● Task statement:
Below this line is a set of entries; quote exactly the lines from the line that contains "ATOM 44 O O" to the line that contains "ATOM 53 C C", both lines included.

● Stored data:
=== Section Start ===

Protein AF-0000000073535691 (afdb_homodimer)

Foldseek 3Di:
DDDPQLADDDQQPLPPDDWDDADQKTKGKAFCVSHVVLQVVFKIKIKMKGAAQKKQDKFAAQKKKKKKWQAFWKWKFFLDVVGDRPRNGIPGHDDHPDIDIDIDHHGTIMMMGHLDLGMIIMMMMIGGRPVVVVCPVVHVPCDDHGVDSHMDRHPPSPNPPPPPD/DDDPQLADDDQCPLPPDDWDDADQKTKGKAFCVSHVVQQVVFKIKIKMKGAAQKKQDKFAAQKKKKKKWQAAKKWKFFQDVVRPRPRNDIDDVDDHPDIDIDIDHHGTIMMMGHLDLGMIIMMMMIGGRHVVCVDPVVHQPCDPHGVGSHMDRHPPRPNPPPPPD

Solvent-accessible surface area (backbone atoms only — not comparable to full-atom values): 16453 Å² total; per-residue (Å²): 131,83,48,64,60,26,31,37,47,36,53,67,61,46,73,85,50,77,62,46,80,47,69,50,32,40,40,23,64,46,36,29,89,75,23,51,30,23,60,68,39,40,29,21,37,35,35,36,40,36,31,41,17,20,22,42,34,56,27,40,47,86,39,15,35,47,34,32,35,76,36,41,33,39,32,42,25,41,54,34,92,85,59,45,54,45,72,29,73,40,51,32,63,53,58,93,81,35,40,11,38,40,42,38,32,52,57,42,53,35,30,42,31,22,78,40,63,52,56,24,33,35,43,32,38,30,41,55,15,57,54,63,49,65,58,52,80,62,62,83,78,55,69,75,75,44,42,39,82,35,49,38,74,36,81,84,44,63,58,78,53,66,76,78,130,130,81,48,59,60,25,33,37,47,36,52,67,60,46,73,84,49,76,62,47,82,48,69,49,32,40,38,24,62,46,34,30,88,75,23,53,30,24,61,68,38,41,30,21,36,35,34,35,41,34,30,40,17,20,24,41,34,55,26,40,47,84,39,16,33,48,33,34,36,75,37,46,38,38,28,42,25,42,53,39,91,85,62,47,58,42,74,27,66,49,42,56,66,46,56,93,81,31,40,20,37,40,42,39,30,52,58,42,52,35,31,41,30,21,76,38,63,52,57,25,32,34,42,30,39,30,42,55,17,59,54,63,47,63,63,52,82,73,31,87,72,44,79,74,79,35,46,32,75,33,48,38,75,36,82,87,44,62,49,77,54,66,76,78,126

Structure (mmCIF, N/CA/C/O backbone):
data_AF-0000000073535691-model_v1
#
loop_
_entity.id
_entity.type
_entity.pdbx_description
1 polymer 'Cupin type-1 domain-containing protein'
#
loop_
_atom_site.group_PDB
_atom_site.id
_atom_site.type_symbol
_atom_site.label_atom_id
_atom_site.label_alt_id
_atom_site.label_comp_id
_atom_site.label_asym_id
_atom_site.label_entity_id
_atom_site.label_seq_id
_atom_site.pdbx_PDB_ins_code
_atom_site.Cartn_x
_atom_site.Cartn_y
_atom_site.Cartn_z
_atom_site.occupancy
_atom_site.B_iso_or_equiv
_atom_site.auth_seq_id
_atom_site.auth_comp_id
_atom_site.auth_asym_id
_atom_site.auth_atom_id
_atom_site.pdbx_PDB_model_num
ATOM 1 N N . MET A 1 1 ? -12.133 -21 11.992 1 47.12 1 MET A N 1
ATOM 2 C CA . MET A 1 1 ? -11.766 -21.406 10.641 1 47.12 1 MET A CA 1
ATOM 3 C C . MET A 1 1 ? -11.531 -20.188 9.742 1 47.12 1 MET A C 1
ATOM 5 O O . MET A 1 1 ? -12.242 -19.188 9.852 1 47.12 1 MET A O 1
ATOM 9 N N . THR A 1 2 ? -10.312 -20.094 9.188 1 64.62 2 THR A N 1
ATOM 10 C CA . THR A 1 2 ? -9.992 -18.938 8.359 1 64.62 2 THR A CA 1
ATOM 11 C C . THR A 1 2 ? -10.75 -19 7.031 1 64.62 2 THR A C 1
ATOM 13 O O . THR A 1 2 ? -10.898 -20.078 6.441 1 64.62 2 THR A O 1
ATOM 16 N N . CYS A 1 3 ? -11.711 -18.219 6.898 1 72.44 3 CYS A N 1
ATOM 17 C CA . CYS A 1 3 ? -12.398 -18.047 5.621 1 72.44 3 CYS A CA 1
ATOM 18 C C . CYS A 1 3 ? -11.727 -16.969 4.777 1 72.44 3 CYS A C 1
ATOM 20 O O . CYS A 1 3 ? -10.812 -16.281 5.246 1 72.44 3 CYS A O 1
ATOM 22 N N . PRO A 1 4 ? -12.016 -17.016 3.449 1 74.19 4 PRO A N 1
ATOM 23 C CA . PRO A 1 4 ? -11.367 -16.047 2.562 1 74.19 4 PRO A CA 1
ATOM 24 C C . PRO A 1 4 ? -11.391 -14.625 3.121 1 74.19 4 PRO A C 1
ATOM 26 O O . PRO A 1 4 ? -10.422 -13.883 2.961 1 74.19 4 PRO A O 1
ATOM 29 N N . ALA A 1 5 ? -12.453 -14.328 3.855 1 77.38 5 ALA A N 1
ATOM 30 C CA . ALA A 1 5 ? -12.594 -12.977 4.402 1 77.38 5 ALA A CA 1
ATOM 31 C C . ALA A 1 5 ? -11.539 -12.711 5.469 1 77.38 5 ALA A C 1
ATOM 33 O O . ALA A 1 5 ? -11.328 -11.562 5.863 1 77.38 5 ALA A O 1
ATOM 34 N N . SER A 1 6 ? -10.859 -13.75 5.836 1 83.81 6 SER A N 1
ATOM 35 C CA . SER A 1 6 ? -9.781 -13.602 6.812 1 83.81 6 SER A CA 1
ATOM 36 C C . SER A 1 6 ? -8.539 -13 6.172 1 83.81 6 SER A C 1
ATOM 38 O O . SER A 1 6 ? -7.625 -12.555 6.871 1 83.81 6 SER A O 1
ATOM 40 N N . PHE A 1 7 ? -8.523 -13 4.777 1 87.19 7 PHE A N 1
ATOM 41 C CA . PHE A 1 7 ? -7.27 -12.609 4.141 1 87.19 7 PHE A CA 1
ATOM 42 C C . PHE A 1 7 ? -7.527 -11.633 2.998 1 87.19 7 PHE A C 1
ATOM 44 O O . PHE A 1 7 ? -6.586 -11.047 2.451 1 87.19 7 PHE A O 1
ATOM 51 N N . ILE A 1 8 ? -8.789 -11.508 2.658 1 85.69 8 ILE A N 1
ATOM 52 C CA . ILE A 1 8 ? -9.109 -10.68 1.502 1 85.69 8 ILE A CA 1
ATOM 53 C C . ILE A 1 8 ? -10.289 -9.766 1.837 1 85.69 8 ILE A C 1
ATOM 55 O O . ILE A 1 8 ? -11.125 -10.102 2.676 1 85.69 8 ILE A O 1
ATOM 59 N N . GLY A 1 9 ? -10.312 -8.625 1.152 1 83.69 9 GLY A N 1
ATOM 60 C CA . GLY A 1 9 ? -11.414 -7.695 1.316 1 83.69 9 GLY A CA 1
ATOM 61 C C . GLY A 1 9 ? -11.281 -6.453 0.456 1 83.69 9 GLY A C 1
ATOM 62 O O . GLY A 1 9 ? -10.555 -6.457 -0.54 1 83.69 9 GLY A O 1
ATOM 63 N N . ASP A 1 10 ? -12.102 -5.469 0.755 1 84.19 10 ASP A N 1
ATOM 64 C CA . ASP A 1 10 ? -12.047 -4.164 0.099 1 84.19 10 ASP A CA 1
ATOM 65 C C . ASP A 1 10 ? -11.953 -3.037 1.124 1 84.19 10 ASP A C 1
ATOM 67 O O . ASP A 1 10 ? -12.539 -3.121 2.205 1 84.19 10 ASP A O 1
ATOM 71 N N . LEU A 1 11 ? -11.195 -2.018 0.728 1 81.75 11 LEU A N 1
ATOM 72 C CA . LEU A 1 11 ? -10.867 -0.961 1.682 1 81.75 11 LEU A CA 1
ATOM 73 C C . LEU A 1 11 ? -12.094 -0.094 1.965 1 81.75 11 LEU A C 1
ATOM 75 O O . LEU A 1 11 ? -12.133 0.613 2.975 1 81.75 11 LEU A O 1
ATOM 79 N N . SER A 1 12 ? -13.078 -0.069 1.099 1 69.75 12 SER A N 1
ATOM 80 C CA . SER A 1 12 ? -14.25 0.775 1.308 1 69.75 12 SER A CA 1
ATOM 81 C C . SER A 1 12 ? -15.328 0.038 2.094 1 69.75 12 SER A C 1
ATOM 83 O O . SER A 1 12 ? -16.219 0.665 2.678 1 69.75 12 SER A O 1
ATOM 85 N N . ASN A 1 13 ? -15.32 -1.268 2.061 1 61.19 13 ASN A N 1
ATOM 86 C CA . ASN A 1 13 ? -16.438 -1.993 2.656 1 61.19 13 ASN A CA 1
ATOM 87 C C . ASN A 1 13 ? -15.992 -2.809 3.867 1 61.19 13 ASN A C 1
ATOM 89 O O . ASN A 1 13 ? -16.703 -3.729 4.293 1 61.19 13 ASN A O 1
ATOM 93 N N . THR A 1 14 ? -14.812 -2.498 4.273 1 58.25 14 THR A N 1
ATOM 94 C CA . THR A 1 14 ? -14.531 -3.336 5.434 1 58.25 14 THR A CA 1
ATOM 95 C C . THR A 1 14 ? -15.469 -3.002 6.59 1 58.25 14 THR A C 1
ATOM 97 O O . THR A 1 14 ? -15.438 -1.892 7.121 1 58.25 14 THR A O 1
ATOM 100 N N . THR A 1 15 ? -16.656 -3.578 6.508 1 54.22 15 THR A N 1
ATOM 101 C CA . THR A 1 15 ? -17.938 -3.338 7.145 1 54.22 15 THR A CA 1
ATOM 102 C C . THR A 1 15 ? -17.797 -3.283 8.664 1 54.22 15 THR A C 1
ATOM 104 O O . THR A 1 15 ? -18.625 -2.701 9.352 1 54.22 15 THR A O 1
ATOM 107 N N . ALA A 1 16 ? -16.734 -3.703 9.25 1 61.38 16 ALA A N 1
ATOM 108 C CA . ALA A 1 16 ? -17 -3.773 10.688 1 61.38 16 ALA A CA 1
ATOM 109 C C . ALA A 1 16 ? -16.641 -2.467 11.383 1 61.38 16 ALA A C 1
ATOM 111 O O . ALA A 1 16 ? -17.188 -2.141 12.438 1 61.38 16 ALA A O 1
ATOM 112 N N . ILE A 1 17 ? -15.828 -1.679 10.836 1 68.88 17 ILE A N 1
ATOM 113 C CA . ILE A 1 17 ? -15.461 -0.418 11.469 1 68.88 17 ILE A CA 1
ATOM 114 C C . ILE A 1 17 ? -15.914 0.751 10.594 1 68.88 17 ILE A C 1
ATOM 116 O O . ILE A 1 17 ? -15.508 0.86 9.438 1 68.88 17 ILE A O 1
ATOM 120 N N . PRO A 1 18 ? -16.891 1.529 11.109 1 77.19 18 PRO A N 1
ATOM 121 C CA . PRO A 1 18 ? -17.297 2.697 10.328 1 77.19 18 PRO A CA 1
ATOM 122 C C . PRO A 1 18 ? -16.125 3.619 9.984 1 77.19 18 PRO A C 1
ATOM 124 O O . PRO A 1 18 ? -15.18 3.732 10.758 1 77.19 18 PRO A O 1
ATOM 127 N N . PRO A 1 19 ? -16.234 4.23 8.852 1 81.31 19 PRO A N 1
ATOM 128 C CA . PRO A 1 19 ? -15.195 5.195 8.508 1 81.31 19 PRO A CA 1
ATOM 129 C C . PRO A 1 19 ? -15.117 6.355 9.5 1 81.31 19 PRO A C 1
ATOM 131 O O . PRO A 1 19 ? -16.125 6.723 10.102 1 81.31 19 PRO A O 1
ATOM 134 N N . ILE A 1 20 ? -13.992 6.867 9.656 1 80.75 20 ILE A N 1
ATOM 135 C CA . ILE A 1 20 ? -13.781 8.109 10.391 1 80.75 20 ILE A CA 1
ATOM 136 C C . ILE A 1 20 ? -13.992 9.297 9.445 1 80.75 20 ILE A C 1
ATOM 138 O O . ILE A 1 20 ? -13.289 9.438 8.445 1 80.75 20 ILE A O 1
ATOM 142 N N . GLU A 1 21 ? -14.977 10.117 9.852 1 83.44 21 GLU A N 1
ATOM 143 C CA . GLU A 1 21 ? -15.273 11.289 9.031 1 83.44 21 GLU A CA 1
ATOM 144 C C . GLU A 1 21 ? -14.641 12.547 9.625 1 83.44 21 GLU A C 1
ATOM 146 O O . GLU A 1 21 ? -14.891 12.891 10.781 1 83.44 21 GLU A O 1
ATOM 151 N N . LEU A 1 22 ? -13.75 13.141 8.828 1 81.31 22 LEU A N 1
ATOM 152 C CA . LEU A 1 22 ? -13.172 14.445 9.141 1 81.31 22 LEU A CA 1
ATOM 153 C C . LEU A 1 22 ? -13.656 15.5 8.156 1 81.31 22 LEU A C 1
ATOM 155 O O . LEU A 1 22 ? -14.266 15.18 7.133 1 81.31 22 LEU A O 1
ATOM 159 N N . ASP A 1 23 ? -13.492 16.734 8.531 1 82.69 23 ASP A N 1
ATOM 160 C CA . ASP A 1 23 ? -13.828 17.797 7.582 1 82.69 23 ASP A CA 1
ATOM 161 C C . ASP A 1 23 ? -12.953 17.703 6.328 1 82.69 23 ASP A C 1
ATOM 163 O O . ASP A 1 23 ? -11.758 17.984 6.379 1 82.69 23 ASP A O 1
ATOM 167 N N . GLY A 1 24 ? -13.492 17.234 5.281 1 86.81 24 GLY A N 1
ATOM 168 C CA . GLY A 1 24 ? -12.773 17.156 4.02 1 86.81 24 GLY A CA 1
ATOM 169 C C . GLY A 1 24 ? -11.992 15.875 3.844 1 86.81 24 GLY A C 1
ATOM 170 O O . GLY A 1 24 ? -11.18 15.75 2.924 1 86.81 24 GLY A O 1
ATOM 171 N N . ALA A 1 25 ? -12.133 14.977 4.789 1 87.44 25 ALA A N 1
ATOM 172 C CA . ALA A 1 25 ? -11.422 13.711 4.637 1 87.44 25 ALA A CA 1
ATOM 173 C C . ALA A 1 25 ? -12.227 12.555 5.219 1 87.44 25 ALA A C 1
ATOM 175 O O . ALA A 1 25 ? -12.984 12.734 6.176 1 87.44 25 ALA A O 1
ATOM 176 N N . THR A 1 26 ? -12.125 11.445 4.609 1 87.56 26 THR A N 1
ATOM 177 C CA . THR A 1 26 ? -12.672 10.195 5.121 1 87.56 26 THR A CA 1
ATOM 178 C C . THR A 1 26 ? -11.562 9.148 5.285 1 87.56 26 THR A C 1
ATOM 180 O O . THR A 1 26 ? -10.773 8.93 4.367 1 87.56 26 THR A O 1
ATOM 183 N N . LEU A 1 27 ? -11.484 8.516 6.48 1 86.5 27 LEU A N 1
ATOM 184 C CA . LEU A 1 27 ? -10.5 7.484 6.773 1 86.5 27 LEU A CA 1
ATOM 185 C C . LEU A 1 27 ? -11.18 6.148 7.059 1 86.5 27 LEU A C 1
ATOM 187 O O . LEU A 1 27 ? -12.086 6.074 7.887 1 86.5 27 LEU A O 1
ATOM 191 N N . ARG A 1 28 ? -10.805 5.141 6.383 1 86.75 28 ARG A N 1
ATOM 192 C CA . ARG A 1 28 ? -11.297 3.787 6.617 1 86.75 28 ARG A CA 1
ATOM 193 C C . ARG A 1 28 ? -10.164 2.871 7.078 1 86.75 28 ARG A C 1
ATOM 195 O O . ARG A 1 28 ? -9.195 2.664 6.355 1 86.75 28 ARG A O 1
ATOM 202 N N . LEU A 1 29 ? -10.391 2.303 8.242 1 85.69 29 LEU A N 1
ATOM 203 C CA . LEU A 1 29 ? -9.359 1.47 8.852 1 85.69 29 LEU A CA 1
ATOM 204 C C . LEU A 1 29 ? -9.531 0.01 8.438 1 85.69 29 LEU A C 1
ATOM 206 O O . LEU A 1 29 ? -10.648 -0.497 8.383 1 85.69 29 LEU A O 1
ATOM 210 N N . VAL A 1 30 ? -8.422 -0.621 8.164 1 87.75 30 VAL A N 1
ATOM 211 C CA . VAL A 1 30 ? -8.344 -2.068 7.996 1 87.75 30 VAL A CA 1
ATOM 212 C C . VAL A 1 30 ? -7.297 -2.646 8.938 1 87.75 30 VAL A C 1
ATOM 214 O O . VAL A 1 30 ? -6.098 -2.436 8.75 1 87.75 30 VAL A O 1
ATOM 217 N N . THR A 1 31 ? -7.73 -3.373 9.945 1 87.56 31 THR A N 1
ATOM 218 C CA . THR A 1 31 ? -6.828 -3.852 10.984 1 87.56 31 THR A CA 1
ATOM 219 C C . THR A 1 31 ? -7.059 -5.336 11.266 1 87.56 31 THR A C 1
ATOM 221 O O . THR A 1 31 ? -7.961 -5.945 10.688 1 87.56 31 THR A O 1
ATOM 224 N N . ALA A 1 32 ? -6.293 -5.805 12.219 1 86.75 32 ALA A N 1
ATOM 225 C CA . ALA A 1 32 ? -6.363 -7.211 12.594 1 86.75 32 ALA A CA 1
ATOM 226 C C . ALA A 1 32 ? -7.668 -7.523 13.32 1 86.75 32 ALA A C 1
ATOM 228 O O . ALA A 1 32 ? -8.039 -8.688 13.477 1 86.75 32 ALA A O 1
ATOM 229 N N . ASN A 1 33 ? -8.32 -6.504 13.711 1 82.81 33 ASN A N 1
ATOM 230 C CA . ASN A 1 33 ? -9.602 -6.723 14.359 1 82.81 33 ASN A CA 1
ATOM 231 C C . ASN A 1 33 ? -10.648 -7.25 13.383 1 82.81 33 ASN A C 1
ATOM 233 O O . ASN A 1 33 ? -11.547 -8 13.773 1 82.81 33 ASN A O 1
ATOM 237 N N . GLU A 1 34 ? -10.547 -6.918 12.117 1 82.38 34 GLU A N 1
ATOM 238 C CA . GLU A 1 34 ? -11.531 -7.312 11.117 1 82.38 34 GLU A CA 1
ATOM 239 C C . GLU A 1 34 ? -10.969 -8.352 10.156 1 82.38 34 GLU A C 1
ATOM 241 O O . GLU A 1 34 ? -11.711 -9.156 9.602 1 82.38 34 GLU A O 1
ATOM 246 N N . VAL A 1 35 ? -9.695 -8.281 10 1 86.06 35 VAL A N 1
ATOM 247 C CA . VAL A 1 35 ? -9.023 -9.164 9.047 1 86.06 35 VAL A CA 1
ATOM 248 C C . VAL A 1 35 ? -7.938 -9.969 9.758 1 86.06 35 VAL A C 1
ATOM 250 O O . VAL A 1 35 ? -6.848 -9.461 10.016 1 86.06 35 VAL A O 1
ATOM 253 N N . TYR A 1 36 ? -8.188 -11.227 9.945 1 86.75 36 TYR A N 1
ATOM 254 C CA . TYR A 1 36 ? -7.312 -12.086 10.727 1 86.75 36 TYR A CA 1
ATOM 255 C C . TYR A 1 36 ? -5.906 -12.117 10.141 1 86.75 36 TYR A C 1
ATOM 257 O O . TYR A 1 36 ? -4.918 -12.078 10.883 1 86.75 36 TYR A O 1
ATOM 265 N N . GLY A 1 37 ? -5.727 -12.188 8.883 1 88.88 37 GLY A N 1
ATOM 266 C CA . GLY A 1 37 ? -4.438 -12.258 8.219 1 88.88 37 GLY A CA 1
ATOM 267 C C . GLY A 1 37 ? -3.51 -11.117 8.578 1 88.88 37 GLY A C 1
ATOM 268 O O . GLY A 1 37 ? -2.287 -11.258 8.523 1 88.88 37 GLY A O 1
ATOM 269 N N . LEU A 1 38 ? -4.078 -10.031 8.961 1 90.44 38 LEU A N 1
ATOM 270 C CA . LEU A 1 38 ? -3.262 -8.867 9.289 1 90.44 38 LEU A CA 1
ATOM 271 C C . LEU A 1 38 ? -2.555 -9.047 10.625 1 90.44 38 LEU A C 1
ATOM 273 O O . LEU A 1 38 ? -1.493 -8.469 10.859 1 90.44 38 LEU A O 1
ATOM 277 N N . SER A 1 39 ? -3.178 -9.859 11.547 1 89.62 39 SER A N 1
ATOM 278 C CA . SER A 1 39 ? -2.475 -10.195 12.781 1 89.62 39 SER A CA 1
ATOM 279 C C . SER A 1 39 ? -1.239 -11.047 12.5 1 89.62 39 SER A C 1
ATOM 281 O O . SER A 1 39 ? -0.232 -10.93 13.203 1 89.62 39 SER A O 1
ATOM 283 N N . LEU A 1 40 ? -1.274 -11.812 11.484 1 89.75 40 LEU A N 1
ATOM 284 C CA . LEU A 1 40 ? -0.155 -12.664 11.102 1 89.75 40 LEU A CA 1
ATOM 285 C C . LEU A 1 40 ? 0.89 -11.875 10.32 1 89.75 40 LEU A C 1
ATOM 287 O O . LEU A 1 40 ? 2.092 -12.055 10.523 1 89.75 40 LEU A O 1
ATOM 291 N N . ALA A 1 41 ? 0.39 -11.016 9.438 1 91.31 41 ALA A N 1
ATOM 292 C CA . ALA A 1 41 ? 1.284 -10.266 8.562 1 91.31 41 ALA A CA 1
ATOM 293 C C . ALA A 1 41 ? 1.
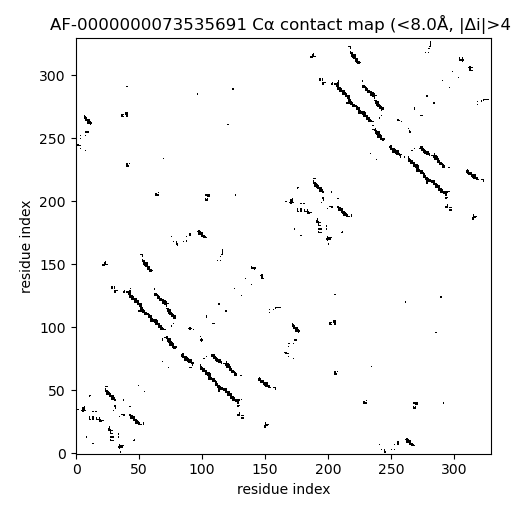943 -9.109 9.312 1 91.31 41 ALA A C 1
ATOM 295 O O . ALA A 1 41 ? 2.971 -8.586 8.875 1 91.31 41 ALA A O 1
ATOM 296 N N . GLY A 1 42 ? 1.271 -8.617 10.383 1 91.25 42 GLY A N 1
ATOM 297 C CA . GLY A 1 42 ? 1.838 -7.555 11.195 1 91.25 42 GLY A CA 1
ATOM 298 C C . GLY A 1 42 ? 1.659 -6.176 10.586 1 91.25 42 GLY A C 1
ATOM 299 O O . GLY A 1 42 ? 2.518 -5.309 10.742 1 91.25 42 GLY A O 1
ATOM 300 N N . MET A 1 43 ? 0.603 -6 9.812 1 92.88 43 MET A N 1
ATOM 301 C CA . MET A 1 43 ? 0.365 -4.715 9.156 1 92.88 43 MET A CA 1
ATOM 302 C C . MET A 1 43 ? -1.085 -4.277 9.336 1 92.88 43 MET A C 1
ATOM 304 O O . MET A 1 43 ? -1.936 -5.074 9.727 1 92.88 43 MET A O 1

=== Section End ===

● Exercise result:
ATOM 44 O O . PHE A 1 7 ? -6.586 -11.047 2.451 1 87.19 7 PHE A O 1
ATOM 51 N N . ILE A 1 8 ? -8.789 -11.508 2.658 1 85.69 8 ILE A N 1
ATOM 52 C CA . ILE A 1 8 ? -9.109 -10.68 1.502 1 85.69 8 ILE A CA 1
ATOM 53 C C . ILE A 1 8 ? -10.289 -9.766 1.837 1 85.69 8 ILE A C 1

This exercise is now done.